Als COO top, als CEO nicht

Gründe für den Führungsstil nennt der Autor nicht wirklich. Ballmer sei ein sehr guter Geschäftsmann, so Kempin «Machen sie ihn zum COO und ihre Firma startet durch.» Aber er sei in gewissen Bereichen limitiert ? «und vermutlich hat er das noch nicht einmal selber realisiert.» Darum zweifelt Kempin an, dass Ballmer ein guter CEO ist. Nur habe dies für ihn keine Konsequenzen, weil im Aufsichtsrat von Microsoft «lahme Enten sitzen, die Leute nur zum Administrieren einstellen, anstatt zum Führen.» Daraus ergaben sich in den letzten Jahren schwerwiegende Managementfehler, schreibt der Autor in seinem Buch.
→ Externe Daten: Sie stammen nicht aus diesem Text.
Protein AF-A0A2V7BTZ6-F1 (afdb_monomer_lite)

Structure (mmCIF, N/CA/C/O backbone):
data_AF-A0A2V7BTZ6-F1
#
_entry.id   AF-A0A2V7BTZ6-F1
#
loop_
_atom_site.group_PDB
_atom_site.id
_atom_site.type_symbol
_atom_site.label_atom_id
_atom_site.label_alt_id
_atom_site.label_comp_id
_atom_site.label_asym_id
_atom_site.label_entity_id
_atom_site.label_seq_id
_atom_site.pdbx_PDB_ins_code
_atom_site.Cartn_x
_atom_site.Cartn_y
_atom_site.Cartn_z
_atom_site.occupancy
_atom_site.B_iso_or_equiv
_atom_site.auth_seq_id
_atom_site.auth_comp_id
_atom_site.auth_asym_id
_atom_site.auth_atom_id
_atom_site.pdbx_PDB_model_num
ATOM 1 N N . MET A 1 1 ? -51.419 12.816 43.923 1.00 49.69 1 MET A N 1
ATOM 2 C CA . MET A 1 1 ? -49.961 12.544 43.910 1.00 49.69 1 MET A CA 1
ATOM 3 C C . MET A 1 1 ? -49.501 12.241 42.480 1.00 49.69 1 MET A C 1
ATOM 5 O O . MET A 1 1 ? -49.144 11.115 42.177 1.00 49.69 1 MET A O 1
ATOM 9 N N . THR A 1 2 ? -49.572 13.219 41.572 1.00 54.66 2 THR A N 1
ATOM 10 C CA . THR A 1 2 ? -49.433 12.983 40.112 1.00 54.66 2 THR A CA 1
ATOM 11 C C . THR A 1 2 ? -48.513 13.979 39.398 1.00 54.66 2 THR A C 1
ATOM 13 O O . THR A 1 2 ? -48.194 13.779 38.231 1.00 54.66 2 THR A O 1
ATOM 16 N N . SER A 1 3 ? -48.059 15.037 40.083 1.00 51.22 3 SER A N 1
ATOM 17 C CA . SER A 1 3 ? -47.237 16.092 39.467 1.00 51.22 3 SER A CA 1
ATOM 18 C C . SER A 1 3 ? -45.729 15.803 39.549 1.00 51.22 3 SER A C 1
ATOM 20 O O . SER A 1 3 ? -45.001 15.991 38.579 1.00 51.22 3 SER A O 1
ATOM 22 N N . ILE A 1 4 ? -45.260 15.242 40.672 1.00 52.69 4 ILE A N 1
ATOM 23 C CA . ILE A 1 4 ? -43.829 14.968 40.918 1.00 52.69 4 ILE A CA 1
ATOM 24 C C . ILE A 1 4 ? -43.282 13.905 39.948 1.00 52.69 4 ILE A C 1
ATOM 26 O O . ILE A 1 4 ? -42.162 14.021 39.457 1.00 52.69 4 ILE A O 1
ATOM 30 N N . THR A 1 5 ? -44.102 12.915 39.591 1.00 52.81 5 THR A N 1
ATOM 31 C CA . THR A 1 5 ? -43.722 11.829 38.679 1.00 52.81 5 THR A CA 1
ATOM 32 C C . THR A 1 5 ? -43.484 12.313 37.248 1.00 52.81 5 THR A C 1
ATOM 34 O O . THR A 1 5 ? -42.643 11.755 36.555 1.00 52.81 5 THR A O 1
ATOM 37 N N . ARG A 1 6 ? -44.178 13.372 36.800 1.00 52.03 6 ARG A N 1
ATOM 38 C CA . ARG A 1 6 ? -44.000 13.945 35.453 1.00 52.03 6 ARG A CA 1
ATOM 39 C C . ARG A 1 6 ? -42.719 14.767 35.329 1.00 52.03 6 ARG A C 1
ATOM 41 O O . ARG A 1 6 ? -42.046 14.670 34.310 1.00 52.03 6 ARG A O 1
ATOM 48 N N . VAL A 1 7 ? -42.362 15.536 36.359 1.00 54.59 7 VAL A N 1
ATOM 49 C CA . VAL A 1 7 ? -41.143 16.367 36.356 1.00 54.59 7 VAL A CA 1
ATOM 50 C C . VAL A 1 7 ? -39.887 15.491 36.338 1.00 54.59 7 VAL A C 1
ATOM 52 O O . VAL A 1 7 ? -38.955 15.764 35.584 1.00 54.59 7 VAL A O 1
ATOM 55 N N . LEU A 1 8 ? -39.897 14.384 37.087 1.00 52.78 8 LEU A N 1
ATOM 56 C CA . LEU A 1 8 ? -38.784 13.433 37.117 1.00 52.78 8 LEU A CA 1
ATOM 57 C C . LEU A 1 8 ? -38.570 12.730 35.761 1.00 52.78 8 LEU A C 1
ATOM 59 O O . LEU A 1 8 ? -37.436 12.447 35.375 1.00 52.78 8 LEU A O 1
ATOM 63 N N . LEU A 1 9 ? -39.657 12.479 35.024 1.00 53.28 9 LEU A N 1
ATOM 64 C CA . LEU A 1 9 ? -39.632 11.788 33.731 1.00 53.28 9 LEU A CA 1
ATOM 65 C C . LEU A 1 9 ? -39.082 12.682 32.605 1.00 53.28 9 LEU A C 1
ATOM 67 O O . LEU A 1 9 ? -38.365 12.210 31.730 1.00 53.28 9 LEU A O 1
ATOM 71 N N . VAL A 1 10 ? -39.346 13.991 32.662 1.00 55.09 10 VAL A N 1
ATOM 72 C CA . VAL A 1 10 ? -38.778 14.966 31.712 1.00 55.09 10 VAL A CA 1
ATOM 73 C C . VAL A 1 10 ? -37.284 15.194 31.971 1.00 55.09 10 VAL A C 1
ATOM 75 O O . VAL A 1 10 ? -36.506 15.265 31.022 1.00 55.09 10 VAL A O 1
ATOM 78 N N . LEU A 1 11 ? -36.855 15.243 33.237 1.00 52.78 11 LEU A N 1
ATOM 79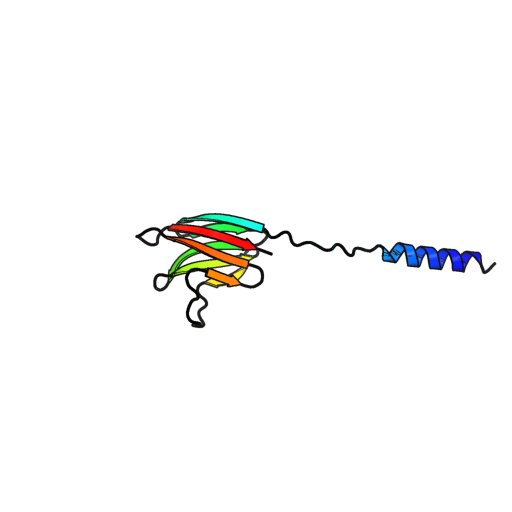 C CA . LEU A 1 11 ? -35.435 15.386 33.595 1.00 52.78 11 LEU A CA 1
ATOM 80 C C . LEU A 1 11 ? -34.600 14.150 33.233 1.00 52.78 11 LEU A C 1
ATOM 82 O O . LEU A 1 11 ? -33.458 14.292 32.802 1.00 52.78 11 LEU A O 1
ATOM 86 N N . THR A 1 12 ? -35.171 12.948 33.339 1.00 53.31 12 THR A N 1
ATOM 87 C CA . THR A 1 12 ? -34.503 11.718 32.878 1.00 53.31 12 THR A CA 1
ATOM 88 C C . THR A 1 12 ? -34.426 11.638 31.354 1.00 53.31 12 THR A C 1
ATOM 90 O O . THR A 1 12 ? -33.396 11.218 30.834 1.00 53.31 12 THR A O 1
ATOM 93 N N . PHE A 1 13 ? -35.435 12.126 30.623 1.00 50.12 13 PHE A N 1
ATOM 94 C CA . PHE A 1 13 ? -35.365 12.217 29.159 1.00 50.12 13 PHE A CA 1
ATOM 95 C C . PHE A 1 13 ? -34.351 13.259 28.666 1.00 50.12 13 PHE A C 1
ATOM 97 O O . PHE A 1 13 ? -33.649 13.008 27.688 1.00 50.12 13 PHE A O 1
ATOM 104 N N . LEU A 1 14 ? -34.225 14.402 29.349 1.00 50.44 14 LEU A N 1
ATOM 105 C CA . LEU A 1 14 ? -33.261 15.442 28.974 1.00 50.44 14 LEU A CA 1
ATOM 106 C C . LEU A 1 14 ? -31.813 15.044 29.315 1.00 50.44 14 LEU A C 1
ATOM 108 O O . LEU A 1 14 ? -30.898 15.369 28.565 1.00 50.44 14 LEU A O 1
ATOM 112 N N . GLY A 1 15 ? -31.606 14.283 3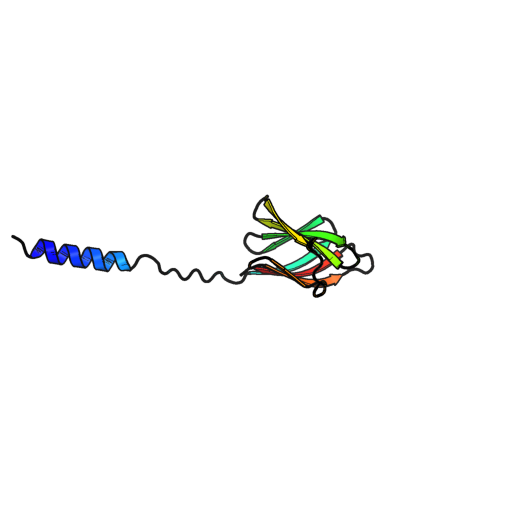0.396 1.00 45.56 15 GLY A N 1
ATOM 113 C CA . GLY A 1 15 ? -30.296 13.728 30.760 1.00 45.56 15 GLY A CA 1
ATOM 114 C C . GLY A 1 15 ? -29.814 12.594 29.846 1.00 45.56 15 GLY A C 1
ATOM 115 O O . GLY A 1 15 ? -28.613 12.359 29.751 1.00 45.56 15 GLY A O 1
ATOM 116 N N . PHE A 1 16 ? -30.725 11.920 29.135 1.00 44.59 16 PHE A N 1
ATOM 117 C CA . PHE A 1 16 ? -30.373 10.855 28.189 1.00 44.59 16 PHE A CA 1
ATOM 118 C C . PHE A 1 16 ? -29.964 11.386 26.804 1.00 44.59 16 PHE A C 1
ATOM 120 O O . PHE A 1 16 ? -29.359 10.665 26.014 1.00 44.59 16 PHE A O 1
ATOM 127 N N . LEU A 1 17 ? -30.225 12.666 26.517 1.00 46.12 17 LEU A N 1
ATOM 128 C CA . LEU A 1 17 ? -29.855 13.316 25.255 1.00 46.12 17 LEU A CA 1
ATOM 129 C C . LEU A 1 17 ? -28.428 13.900 25.258 1.00 46.12 17 LEU A C 1
ATOM 131 O O . LEU A 1 17 ? -28.082 14.702 24.397 1.00 46.12 17 LEU A O 1
ATOM 135 N N . VAL A 1 18 ? -27.592 13.486 26.217 1.00 47.34 18 VAL A N 1
ATOM 136 C CA . VAL A 1 18 ? -26.136 13.741 26.249 1.00 47.34 18 VAL A CA 1
ATOM 137 C C . VAL A 1 18 ? -25.362 12.463 25.882 1.00 47.34 18 VAL A C 1
ATOM 139 O O . VAL A 1 18 ? -24.168 12.325 26.137 1.00 47.34 18 VAL A O 1
ATOM 142 N N . ALA A 1 19 ? -26.029 11.493 25.254 1.00 46.97 19 ALA A N 1
ATOM 143 C CA . ALA A 1 19 ? -25.368 10.327 24.694 1.00 46.97 19 ALA A CA 1
ATOM 144 C C . ALA A 1 19 ? -24.714 10.685 23.349 1.00 46.97 19 ALA A C 1
ATOM 146 O O . ALA A 1 19 ? -25.255 10.442 22.277 1.00 46.97 19 ALA A O 1
ATOM 147 N N . VAL A 1 20 ? -23.512 11.253 23.451 1.00 49.84 20 VAL A N 1
ATOM 148 C CA . VAL A 1 20 ? -22.396 10.932 22.555 1.00 49.84 20 VAL A CA 1
ATOM 149 C C . VAL A 1 20 ? -22.681 11.211 21.074 1.00 49.84 20 VAL A C 1
ATOM 151 O O . VAL A 1 20 ? -22.606 10.334 20.222 1.00 49.84 20 VAL A O 1
ATOM 154 N N . THR A 1 21 ? -22.824 12.486 20.717 1.00 45.03 21 THR A N 1
ATOM 155 C CA . THR A 1 21 ? -22.195 12.942 19.470 1.00 45.03 21 THR A CA 1
ATOM 156 C C . THR A 1 21 ? -20.700 13.100 19.739 1.00 45.03 21 THR A C 1
ATOM 158 O O . THR A 1 21 ? -20.163 14.207 19.664 1.00 45.03 21 THR A O 1
ATOM 161 N N . ALA A 1 22 ? -20.013 12.008 20.094 1.00 46.38 22 ALA A N 1
ATOM 162 C CA . ALA A 1 22 ? -18.587 11.949 19.838 1.00 46.38 22 ALA A CA 1
ATOM 163 C C . ALA A 1 22 ? -18.486 12.025 18.320 1.00 46.38 22 ALA A C 1
ATOM 165 O O . ALA A 1 22 ? -18.662 11.035 17.613 1.00 46.38 22 ALA A O 1
ATOM 166 N N . HIS A 1 23 ? -18.284 13.240 17.816 1.00 43.09 23 HIS A N 1
ATOM 167 C CA . HIS A 1 23 ? -17.577 13.413 16.570 1.00 43.09 23 HIS A CA 1
ATOM 168 C C . HIS A 1 23 ? -16.245 12.716 16.825 1.00 43.09 23 HIS A C 1
ATOM 170 O O . HIS A 1 23 ? -15.333 13.304 17.399 1.00 43.09 23 HIS A O 1
ATOM 176 N N . HIS A 1 24 ? -16.175 11.421 16.514 1.00 42.19 24 HIS A N 1
ATOM 177 C CA . HIS A 1 24 ? -14.915 10.765 16.262 1.00 42.19 24 HIS A CA 1
ATOM 178 C C . HIS A 1 24 ? -14.357 11.533 15.073 1.00 42.19 24 HIS A C 1
ATOM 180 O O . HIS A 1 24 ? -14.659 11.228 13.922 1.00 42.19 24 HIS A O 1
ATOM 186 N N . SER A 1 25 ? -13.620 12.607 15.355 1.00 50.09 25 SER A N 1
ATOM 187 C CA . SER A 1 25 ? -12.611 13.082 14.436 1.00 50.09 25 SER A CA 1
ATOM 188 C C . SER A 1 25 ? -11.718 11.873 14.251 1.00 50.09 25 SER A C 1
ATOM 190 O O . SER A 1 25 ? -10.962 11.509 15.155 1.00 50.09 25 SER A O 1
ATOM 192 N N . VAL A 1 26 ? -11.905 11.158 13.149 1.00 60.22 26 VAL A N 1
ATOM 193 C CA . VAL A 1 26 ? -10.915 10.188 12.735 1.00 60.22 26 VAL A CA 1
ATOM 194 C C . VAL A 1 26 ? -9.701 11.051 12.419 1.00 60.22 26 VAL A C 1
ATOM 196 O O . VAL A 1 26 ? -9.682 11.801 11.446 1.00 60.22 26 VAL A O 1
ATOM 199 N N . GLU A 1 27 ? -8.774 11.128 13.373 1.00 73.75 27 GLU A N 1
ATOM 200 C CA . GLU A 1 27 ? -7.542 11.872 13.170 1.00 73.75 27 GLU A CA 1
ATOM 201 C C . GLU A 1 27 ? -6.850 11.237 11.975 1.00 73.75 27 GLU A C 1
ATOM 203 O O . GLU A 1 27 ? -6.562 10.042 12.002 1.00 73.75 27 GLU A O 1
ATOM 208 N N . ALA A 1 28 ? -6.607 12.024 10.928 1.00 81.62 28 ALA A N 1
ATOM 209 C CA . ALA A 1 28 ? -5.847 11.549 9.790 1.00 81.62 28 ALA A CA 1
ATOM 210 C C . ALA A 1 28 ? -4.464 11.098 10.284 1.00 81.62 28 ALA A C 1
ATOM 212 O O . ALA A 1 28 ? -3.668 11.917 10.747 1.00 81.62 28 ALA A O 1
ATOM 213 N N . GLN A 1 29 ? -4.184 9.797 10.220 1.00 94.44 29 GLN A N 1
ATOM 214 C CA . GLN A 1 29 ? -2.879 9.251 10.556 1.00 94.44 29 GLN A CA 1
ATOM 215 C C . GLN A 1 29 ? -1.997 9.244 9.316 1.00 94.44 29 GLN A C 1
ATOM 217 O O . GLN A 1 29 ? -2.422 8.846 8.234 1.00 94.44 29 GLN A O 1
ATOM 222 N N . GLU A 1 30 ? -0.741 9.638 9.485 1.00 95.81 30 GLU A N 1
ATOM 223 C CA . GLU A 1 30 ? 0.271 9.608 8.436 1.00 95.81 30 GLU A CA 1
ATOM 224 C C . GLU A 1 30 ? 1.474 8.793 8.910 1.00 95.81 30 GLU A C 1
ATOM 226 O O . GLU A 1 30 ? 1.926 8.929 10.048 1.00 95.81 30 GLU A O 1
ATOM 231 N N . ALA A 1 31 ? 2.021 7.968 8.022 1.00 97.38 31 ALA A N 1
ATOM 232 C CA . ALA A 1 31 ? 3.296 7.302 8.224 1.00 97.38 31 ALA A CA 1
ATOM 233 C C . ALA A 1 31 ? 4.188 7.486 6.995 1.00 97.38 31 ALA A C 1
ATOM 235 O O . ALA A 1 31 ? 3.806 7.183 5.863 1.00 97.38 31 ALA A O 1
ATOM 236 N N . ARG A 1 32 ? 5.418 7.947 7.230 1.00 97.88 32 ARG A N 1
ATOM 237 C CA . ARG A 1 32 ? 6.487 7.921 6.228 1.00 97.88 32 ARG A CA 1
ATOM 238 C C . ARG A 1 32 ? 7.167 6.563 6.270 1.00 97.88 32 ARG A C 1
ATOM 240 O O . ARG A 1 32 ? 7.370 6.016 7.353 1.00 97.88 32 ARG A O 1
ATOM 247 N N . PHE A 1 33 ? 7.547 6.035 5.116 1.00 97.62 33 PHE A N 1
ATOM 248 C CA . PHE A 1 33 ? 8.164 4.716 5.032 1.00 97.62 33 PHE A CA 1
ATOM 249 C C . PHE A 1 33 ? 9.379 4.690 4.113 1.00 97.62 33 PHE A C 1
ATOM 251 O O . PHE A 1 33 ? 9.467 5.449 3.151 1.00 97.62 33 PHE A O 1
ATOM 258 N N . SER A 1 34 ? 10.280 3.759 4.420 1.00 97.88 34 SER A N 1
ATOM 259 C CA . SER A 1 34 ? 11.336 3.253 3.546 1.00 97.88 34 SER A CA 1
ATOM 260 C C . SER A 1 34 ? 11.296 1.732 3.674 1.00 97.88 34 SER A C 1
ATOM 262 O O . SER A 1 34 ? 11.556 1.213 4.760 1.00 97.88 34 SER A O 1
ATOM 264 N N . LEU A 1 35 ? 10.857 1.033 2.629 1.00 98.19 35 LEU A N 1
ATOM 265 C CA . LEU A 1 35 ? 10.573 -0.403 2.659 1.00 98.19 35 LEU A CA 1
ATOM 266 C C . LEU A 1 35 ? 11.378 -1.123 1.583 1.00 98.19 35 LEU A C 1
ATOM 268 O O . LEU A 1 35 ? 11.311 -0.752 0.413 1.00 98.19 35 LEU A O 1
ATOM 272 N N . ALA A 1 36 ? 12.081 -2.182 1.973 1.00 98.12 36 ALA A N 1
ATOM 273 C CA . ALA A 1 36 ? 12.579 -3.210 1.068 1.00 98.12 36 ALA A CA 1
ATOM 274 C C . ALA A 1 36 ? 11.497 -4.266 0.782 1.00 98.12 36 ALA A C 1
ATOM 276 O O . ALA A 1 36 ? 10.454 -4.307 1.444 1.00 98.12 36 ALA A O 1
ATOM 277 N N . LEU A 1 37 ? 11.734 -5.129 -0.209 1.00 96.81 37 LEU A N 1
ATOM 278 C CA . LEU A 1 37 ? 10.805 -6.195 -0.599 1.00 96.81 37 LEU A CA 1
ATOM 279 C C . LEU A 1 37 ? 10.328 -7.023 0.610 1.00 96.81 37 LEU A C 1
ATOM 281 O O . LEU A 1 37 ? 11.132 -7.564 1.368 1.00 96.81 37 LEU A O 1
ATOM 285 N N . GLY A 1 38 ? 9.010 -7.133 0.777 1.00 97.00 38 GLY A N 1
ATOM 286 C CA . GLY A 1 38 ? 8.367 -7.871 1.866 1.00 97.00 38 GLY A CA 1
ATOM 287 C C . GLY A 1 38 ? 8.279 -7.117 3.196 1.00 97.00 38 GLY A C 1
ATOM 288 O O . GLY A 1 38 ? 7.616 -7.603 4.111 1.00 97.00 38 GLY A O 1
ATOM 289 N N . GLN A 1 39 ? 8.896 -5.939 3.324 1.00 98.44 39 GLN A N 1
ATOM 290 C CA . GLN A 1 39 ? 8.751 -5.105 4.516 1.00 98.44 39 GLN A CA 1
ATOM 291 C C . GLN A 1 39 ? 7.419 -4.355 4.522 1.00 98.44 39 GLN A C 1
ATOM 293 O O . GLN A 1 39 ? 6.784 -4.150 3.483 1.00 98.44 39 GLN A O 1
ATOM 298 N N . SER A 1 40 ? 7.012 -3.922 5.715 1.00 98.06 40 SER A N 1
ATOM 299 C CA . SER A 1 40 ? 5.725 -3.274 5.932 1.00 98.06 40 SER A CA 1
ATOM 300 C C . SER A 1 40 ? 5.806 -2.016 6.785 1.00 98.06 40 SER A C 1
ATOM 302 O O . SER A 1 40 ? 6.643 -1.925 7.682 1.00 98.06 40 SER A O 1
ATOM 304 N N . VAL A 1 41 ? 4.859 -1.105 6.583 1.00 98.19 41 VAL A N 1
ATOM 305 C CA . VAL A 1 41 ? 4.579 0.031 7.470 1.00 98.19 41 VAL A CA 1
ATOM 306 C C . VAL A 1 41 ? 3.135 -0.045 7.963 1.00 98.19 41 VAL A C 1
ATOM 308 O O . VAL A 1 41 ? 2.255 -0.526 7.249 1.00 98.19 41 VAL A O 1
ATOM 311 N N . ARG A 1 42 ? 2.878 0.426 9.186 1.00 97.25 42 ARG A N 1
ATOM 312 C CA . ARG A 1 42 ? 1.525 0.520 9.752 1.00 97.25 42 ARG A CA 1
ATOM 313 C C . ARG A 1 42 ? 1.063 1.971 9.813 1.00 97.25 42 ARG A C 1
ATOM 315 O O . ARG A 1 42 ? 1.848 2.845 10.170 1.00 97.25 42 ARG A O 1
ATOM 322 N N . VAL A 1 43 ? -0.212 2.199 9.512 1.00 95.44 43 VAL A N 1
ATOM 323 C CA . VAL A 1 43 ? -0.889 3.496 9.647 1.00 95.44 43 VAL A CA 1
ATOM 324 C C . VAL A 1 43 ? -2.312 3.264 10.154 1.00 95.44 43 VAL A C 1
ATOM 326 O O . VAL A 1 43 ? -3.125 2.603 9.510 1.00 95.44 43 VAL A O 1
ATOM 329 N N . GLY A 1 44 ? -2.594 3.723 11.374 1.00 92.62 44 GLY 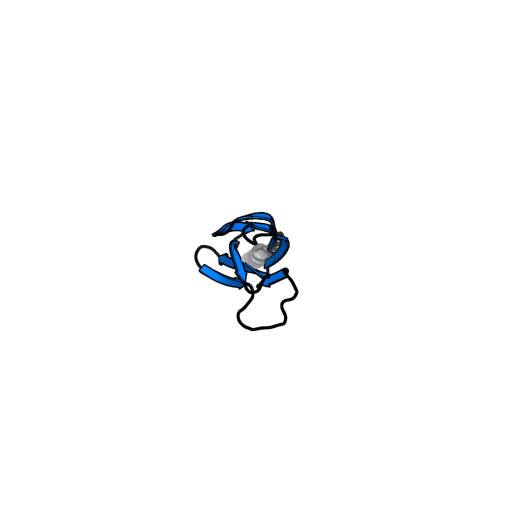A N 1
ATOM 330 C CA . GLY A 1 44 ? -3.820 3.342 12.077 1.00 92.62 44 GLY A CA 1
ATOM 331 C C . GLY A 1 44 ? -3.979 1.813 12.160 1.00 92.62 44 GLY A C 1
ATOM 332 O O . GLY A 1 44 ? -3.089 1.102 12.632 1.00 92.62 44 GLY A O 1
ATOM 333 N N . GLN A 1 45 ? -5.113 1.304 11.675 1.00 93.38 45 GLN A N 1
ATOM 334 C CA . GLN A 1 45 ? -5.424 -0.134 11.610 1.00 93.38 45 GLN A CA 1
ATOM 335 C C . GLN A 1 45 ? -4.850 -0.857 10.381 1.00 93.38 45 GLN A C 1
ATOM 337 O O . GLN A 1 45 ? -4.933 -2.084 10.296 1.00 93.38 45 GLN A O 1
ATOM 342 N N . TYR A 1 46 ? -4.273 -0.114 9.439 1.00 96.69 46 TYR A N 1
ATOM 343 C CA . TYR A 1 46 ? -3.799 -0.649 8.174 1.00 96.69 46 TYR A CA 1
ATOM 344 C C . TYR A 1 46 ? -2.331 -1.058 8.240 1.00 96.69 46 TYR A C 1
ATOM 346 O O . TYR A 1 46 ? -1.508 -0.397 8.879 1.00 96.69 46 TYR A O 1
ATOM 354 N N . THR A 1 47 ? -1.992 -2.127 7.526 1.00 98.25 47 THR A N 1
ATOM 355 C CA . THR A 1 47 ? -0.611 -2.555 7.278 1.00 98.25 47 THR A CA 1
ATOM 356 C C . THR A 1 47 ? -0.369 -2.582 5.778 1.00 98.25 47 THR A C 1
ATOM 358 O O . THR A 1 47 ? -1.025 -3.332 5.060 1.00 98.25 47 THR A O 1
ATOM 361 N N . LEU A 1 48 ? 0.567 -1.765 5.306 1.00 98.12 48 LEU A N 1
ATOM 362 C CA . LEU A 1 48 ? 0.997 -1.717 3.914 1.00 98.12 48 LEU A CA 1
ATOM 363 C C . LEU A 1 48 ? 2.268 -2.551 3.762 1.00 98.12 48 LEU A C 1
ATOM 365 O O . LEU A 1 48 ? 3.249 -2.273 4.447 1.00 98.12 48 LEU A O 1
ATOM 369 N N . VAL A 1 49 ? 2.273 -3.535 2.867 1.00 98.25 49 VAL A N 1
ATOM 370 C CA . VAL A 1 49 ? 3.427 -4.402 2.579 1.00 98.25 49 VAL A CA 1
ATOM 371 C C . VAL A 1 49 ? 3.930 -4.119 1.172 1.00 98.25 49 VAL A C 1
ATOM 373 O O . VAL A 1 49 ? 3.152 -4.171 0.222 1.00 98.25 49 VAL A O 1
ATOM 376 N N . PHE A 1 50 ? 5.226 -3.864 1.012 1.00 97.88 50 PHE A N 1
ATOM 377 C CA . PHE A 1 50 ? 5.827 -3.689 -0.309 1.00 97.88 50 PHE A CA 1
ATOM 378 C C . PHE A 1 50 ? 6.086 -5.043 -0.984 1.00 97.88 50 PHE A C 1
ATOM 380 O O . PHE A 1 50 ? 6.737 -5.923 -0.418 1.00 97.88 50 PHE A O 1
ATOM 387 N N . ARG A 1 51 ? 5.583 -5.217 -2.209 1.00 96.19 51 ARG A N 1
ATOM 388 C CA . ARG A 1 51 ? 5.627 -6.475 -2.977 1.00 96.19 51 ARG A CA 1
ATOM 389 C C . ARG A 1 51 ? 6.574 -6.432 -4.178 1.00 96.19 51 ARG A C 1
ATOM 391 O O . ARG A 1 51 ? 6.648 -7.406 -4.920 1.00 96.19 51 ARG A O 1
ATOM 398 N N . GLY A 1 52 ? 7.329 -5.347 -4.344 1.00 94.25 52 GLY A N 1
ATOM 399 C CA . GLY A 1 52 ? 8.245 -5.163 -5.467 1.00 94.25 52 GLY A CA 1
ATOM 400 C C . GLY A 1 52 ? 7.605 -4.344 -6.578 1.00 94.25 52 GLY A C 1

Zwar hätte Microsoft vorausgesehen, wohin die technische Entwicklung geht, aber hätte mit dem Eintritt in den Tablet-, Smartphone und Social-Media-Markt so lange zugewartet, bis diese Bereiche von Unternehmen wie Apple besetzt wurden. «Sie haben alle Möglichkeiten verpasst über die bereits geredet wurde, als ich noch im Unternehmen war», so Kempin. «Tablets, Telefone; wir waren für alles bereit, haben aber nichts zu Ende gebracht». Darum sei es an der Zeit für einen Führungswechsel. «Microsoft braucht einen 35-40-Jährigen, einen jungen Menschen der die Facebook-Generation und die mobile Gesellschaft versteht. Sie brauchen nicht mehr diesen Typ auf der Bühne, der mit seinem grimmigen, aggressiven Blick die nächste Windows-Version ankündigt und das Gefühl hat, damit etwas zu erreichen.»